Whatever the cause of erosion, the end result is the same: the rock is reduced to its tiniest possible constituents – rock particles or, simply, dust. Rain and melting snow carry this dust down to the tiniest rivulets and the mightiest rivers, which in turn transport it to lakes, inland seas and the coastal regions of the oceans. Dust, however fine and powdery, is still heavier than water, and whenever the water becomes sufficiently still, it will gradually sink to the bottom, not only in lakes and seas but also in the sluggish lower reaches of rivers and, where flood conditions exist, inland in the form of silt.

And so, over unimaginably long reaches of time, whole mountain ranges are carried down to the seas and in the process, through the effects of gravity, new rock is born as layer after layer of dust accumulates on the bottom, building up to a depth of ten, a hundred, perhaps even a thousand feet, the lowermost layers being gradually compacted by the immense and steadily-increasing pressures from above, until the particles fuse together and re-form as new rock.

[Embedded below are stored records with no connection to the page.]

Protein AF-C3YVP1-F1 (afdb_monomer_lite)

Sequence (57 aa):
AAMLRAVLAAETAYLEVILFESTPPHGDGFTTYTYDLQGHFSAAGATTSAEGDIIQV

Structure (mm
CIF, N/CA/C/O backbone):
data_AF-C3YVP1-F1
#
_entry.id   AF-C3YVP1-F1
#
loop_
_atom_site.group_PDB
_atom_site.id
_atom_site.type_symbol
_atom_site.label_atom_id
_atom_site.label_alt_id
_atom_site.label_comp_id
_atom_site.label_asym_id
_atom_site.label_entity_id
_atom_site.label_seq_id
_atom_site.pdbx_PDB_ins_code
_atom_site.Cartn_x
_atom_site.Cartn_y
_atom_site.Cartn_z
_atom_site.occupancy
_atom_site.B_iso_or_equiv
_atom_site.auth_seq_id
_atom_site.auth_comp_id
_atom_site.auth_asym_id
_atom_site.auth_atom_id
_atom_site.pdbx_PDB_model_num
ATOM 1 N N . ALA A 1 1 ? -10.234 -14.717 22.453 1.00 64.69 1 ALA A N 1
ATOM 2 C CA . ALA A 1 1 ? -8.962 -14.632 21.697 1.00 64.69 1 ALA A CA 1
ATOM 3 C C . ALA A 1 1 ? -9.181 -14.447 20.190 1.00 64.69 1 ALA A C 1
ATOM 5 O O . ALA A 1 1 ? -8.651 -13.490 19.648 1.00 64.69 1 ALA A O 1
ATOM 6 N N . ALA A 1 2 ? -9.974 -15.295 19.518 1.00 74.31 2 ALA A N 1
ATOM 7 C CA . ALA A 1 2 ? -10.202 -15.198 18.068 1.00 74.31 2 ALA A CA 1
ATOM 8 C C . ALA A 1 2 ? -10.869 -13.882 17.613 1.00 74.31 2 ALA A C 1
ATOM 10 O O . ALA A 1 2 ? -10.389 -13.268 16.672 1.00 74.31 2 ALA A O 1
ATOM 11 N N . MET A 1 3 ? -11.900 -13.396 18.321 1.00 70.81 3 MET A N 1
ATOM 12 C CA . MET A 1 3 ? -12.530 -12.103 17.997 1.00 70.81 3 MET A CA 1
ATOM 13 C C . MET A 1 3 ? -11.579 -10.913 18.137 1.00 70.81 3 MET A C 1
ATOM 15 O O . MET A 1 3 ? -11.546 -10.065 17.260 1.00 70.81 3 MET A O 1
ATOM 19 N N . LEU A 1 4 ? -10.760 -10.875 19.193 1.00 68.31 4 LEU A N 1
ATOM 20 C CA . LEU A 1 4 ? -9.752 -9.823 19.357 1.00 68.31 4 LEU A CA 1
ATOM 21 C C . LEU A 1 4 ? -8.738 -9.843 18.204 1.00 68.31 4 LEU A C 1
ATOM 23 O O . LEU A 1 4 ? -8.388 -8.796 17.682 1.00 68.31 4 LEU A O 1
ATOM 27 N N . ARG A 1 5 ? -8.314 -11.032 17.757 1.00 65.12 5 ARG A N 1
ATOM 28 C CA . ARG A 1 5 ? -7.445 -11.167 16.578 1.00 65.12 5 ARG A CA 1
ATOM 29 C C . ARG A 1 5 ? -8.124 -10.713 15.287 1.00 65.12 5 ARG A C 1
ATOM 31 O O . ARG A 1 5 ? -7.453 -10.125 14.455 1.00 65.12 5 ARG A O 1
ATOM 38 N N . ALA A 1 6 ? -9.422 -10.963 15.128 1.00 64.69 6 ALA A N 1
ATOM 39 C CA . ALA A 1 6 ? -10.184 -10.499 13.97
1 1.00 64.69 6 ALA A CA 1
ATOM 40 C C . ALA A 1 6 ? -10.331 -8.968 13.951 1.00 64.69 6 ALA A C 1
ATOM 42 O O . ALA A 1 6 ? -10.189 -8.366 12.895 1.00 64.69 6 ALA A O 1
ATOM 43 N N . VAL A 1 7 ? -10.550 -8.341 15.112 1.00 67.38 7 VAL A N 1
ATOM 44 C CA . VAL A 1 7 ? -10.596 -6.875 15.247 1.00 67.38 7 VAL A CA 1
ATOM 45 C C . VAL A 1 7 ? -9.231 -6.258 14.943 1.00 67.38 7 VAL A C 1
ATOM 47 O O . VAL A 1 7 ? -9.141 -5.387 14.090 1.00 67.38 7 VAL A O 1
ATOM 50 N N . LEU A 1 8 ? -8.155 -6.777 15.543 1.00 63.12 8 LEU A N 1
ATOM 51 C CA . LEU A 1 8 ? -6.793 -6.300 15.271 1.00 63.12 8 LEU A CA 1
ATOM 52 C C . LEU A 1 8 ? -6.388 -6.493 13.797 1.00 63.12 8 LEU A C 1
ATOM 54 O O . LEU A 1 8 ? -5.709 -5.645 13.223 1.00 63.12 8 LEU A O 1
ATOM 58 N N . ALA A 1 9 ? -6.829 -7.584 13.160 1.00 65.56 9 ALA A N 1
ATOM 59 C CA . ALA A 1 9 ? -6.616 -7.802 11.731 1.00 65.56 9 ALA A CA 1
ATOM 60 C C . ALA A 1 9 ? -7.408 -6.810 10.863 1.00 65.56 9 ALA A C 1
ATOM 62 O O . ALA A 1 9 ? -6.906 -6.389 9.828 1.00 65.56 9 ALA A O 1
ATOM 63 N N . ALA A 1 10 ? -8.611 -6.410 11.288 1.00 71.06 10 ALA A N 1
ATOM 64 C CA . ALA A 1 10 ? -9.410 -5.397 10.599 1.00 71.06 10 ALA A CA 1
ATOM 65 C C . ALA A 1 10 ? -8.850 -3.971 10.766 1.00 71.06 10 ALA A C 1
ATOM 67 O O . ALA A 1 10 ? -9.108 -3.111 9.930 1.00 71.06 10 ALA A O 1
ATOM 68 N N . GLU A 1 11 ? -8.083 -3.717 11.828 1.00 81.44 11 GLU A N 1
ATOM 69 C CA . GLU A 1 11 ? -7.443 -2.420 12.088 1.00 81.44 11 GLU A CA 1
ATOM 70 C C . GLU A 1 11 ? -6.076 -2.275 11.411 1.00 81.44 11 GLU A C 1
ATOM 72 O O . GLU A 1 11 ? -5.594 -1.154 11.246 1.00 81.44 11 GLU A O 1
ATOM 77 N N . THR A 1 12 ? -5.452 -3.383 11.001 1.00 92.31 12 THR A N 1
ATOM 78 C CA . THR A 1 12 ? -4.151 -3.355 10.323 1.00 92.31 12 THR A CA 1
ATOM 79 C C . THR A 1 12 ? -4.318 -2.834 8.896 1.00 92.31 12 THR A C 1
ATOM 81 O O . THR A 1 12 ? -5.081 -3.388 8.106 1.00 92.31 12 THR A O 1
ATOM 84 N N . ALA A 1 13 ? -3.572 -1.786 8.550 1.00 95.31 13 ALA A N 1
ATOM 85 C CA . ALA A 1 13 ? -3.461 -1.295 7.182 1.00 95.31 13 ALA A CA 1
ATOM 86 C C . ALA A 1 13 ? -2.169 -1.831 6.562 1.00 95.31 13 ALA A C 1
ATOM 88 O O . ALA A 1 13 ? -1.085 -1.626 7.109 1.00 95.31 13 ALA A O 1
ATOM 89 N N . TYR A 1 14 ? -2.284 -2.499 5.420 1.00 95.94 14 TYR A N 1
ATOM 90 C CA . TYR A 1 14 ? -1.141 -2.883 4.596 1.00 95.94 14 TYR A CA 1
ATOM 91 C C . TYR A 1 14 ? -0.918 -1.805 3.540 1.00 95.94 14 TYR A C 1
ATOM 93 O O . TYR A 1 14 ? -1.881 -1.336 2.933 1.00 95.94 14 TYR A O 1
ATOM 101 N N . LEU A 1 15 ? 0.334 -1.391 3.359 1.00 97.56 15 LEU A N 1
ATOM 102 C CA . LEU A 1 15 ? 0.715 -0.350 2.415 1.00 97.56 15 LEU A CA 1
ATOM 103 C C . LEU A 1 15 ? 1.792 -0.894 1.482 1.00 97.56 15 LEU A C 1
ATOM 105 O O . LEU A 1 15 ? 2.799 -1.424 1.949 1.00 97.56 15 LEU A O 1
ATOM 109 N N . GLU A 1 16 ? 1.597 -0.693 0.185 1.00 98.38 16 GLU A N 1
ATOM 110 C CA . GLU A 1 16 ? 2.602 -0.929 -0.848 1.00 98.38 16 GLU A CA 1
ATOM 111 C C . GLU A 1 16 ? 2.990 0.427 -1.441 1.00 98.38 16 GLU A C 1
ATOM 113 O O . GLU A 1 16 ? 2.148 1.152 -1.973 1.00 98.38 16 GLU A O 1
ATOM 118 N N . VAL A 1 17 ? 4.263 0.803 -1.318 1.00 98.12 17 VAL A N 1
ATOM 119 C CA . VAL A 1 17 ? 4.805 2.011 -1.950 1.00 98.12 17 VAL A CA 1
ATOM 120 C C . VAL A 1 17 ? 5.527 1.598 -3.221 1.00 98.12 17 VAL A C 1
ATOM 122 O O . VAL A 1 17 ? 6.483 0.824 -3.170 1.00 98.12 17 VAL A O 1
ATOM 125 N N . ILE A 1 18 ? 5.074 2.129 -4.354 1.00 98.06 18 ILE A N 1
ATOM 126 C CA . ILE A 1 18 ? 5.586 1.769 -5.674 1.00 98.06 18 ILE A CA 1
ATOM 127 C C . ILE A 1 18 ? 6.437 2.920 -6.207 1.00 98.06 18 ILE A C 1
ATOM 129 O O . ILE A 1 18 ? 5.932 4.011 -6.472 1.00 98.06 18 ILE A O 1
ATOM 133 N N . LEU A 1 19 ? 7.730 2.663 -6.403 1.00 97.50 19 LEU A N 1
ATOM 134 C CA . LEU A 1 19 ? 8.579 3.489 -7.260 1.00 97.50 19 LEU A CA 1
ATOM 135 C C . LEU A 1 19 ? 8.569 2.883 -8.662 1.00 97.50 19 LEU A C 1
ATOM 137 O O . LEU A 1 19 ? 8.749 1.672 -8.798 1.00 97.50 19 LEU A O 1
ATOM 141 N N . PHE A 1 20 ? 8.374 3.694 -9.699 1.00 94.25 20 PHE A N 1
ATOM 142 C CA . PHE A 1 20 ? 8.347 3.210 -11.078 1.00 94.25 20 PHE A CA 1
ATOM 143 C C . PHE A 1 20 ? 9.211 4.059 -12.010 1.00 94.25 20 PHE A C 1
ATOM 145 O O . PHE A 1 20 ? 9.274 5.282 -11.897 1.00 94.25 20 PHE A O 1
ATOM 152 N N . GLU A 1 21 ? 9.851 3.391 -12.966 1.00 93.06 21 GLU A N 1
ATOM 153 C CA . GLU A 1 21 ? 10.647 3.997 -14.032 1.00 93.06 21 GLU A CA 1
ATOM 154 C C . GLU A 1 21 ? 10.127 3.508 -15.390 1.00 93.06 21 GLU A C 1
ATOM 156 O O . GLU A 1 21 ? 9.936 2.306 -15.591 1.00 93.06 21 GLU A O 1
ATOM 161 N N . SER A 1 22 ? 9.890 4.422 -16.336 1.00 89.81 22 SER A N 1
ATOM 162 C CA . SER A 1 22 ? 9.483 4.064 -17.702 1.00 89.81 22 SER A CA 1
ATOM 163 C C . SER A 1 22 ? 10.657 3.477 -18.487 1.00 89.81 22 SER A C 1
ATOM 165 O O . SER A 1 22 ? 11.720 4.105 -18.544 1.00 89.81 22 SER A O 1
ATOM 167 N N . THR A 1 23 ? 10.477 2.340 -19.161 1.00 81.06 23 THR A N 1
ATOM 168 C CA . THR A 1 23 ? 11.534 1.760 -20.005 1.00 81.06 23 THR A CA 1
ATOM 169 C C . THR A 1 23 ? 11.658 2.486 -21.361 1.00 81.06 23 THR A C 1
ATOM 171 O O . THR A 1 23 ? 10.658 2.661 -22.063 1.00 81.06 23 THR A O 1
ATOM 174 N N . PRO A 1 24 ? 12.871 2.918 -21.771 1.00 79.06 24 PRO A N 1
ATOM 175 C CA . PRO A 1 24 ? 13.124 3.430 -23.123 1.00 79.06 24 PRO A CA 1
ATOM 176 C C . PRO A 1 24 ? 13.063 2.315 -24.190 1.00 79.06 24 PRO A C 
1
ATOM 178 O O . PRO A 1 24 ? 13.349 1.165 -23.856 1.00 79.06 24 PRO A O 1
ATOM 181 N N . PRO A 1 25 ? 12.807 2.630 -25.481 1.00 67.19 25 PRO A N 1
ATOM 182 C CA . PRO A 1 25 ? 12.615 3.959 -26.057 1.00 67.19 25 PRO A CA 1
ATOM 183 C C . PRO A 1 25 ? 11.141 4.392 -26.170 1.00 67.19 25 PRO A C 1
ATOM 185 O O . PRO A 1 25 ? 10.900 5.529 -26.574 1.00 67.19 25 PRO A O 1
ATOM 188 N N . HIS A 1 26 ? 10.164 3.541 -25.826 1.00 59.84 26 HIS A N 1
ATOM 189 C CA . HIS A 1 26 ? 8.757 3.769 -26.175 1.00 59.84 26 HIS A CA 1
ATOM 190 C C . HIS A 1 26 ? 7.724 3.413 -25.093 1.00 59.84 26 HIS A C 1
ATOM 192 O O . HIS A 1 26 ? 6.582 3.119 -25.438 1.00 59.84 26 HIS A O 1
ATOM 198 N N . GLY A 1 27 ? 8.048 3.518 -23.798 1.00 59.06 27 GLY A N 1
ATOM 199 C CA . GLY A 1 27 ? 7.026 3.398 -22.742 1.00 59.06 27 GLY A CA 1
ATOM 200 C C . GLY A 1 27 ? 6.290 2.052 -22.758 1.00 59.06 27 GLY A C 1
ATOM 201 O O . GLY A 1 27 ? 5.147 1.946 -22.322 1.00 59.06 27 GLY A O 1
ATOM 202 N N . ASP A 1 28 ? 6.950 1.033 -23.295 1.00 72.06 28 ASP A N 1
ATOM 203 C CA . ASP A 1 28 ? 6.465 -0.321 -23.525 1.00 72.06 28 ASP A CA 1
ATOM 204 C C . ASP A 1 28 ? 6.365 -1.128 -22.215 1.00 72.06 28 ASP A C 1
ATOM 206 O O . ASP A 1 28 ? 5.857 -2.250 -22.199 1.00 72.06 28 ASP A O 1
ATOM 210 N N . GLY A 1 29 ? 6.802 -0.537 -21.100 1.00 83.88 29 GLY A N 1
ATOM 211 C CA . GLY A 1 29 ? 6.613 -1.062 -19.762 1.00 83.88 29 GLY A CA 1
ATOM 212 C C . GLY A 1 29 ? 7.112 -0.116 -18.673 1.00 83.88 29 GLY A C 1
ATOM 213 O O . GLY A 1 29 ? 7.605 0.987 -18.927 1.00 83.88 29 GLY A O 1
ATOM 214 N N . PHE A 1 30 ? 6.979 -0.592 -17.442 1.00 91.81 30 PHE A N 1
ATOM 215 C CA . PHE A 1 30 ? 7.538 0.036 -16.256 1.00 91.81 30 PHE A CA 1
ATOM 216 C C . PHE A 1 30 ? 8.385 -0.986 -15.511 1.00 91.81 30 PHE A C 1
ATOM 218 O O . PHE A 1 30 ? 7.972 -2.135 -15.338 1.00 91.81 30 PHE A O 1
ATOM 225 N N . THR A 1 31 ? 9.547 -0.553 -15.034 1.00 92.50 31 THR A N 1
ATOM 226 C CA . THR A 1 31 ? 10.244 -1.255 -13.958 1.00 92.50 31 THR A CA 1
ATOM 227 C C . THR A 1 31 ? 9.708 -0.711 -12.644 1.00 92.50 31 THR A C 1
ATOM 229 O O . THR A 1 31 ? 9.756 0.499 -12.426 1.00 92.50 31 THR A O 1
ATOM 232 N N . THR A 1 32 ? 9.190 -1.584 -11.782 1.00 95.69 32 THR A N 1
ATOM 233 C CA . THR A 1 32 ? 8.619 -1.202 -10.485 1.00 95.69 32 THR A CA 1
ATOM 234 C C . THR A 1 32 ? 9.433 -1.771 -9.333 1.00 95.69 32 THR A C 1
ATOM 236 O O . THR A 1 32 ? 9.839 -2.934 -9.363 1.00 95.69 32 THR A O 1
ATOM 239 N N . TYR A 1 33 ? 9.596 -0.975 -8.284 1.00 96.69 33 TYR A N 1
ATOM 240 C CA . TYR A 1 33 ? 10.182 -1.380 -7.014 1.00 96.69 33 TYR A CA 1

It is in the intermediate and final processes of this new rock formation that oil comes into being. Those lakes and seas of hundreds of millions of years ago were almost choked by water plants and the most primitive forms of aquatic life. On dying, they sank to the bottom of the lakes and seas along with the settling dust particles and were gradually buried deep under the endless layers of more dust and more aquatic and plant life that slowly accumulated above them. The passing of millions of years and the steadily increasing pressures from above gradually changed the decayed vegetation and dead aquatic life into oil.

Described thus simply and quickly, the process sounds reasonable enough. But this is where the grey and disputatious area arises. The conditions necessary for the formation of oil are known: the cause of the metamorphosis is not. It seems probable that some form of chemical catalyst is involved, but this catalyst has not been isolated. The first purely synthetic oil, as distinct from secondary synthetic oils such as those derived from coal, has yet to be produced. We just have to accept that oil is oil, that it is there, bound up in rock strata in fairly well-defined areas throughout the world but always on the sites of ancient seas and lakes, some of which are now continental land, some buried deep under the encroachment of new oceans.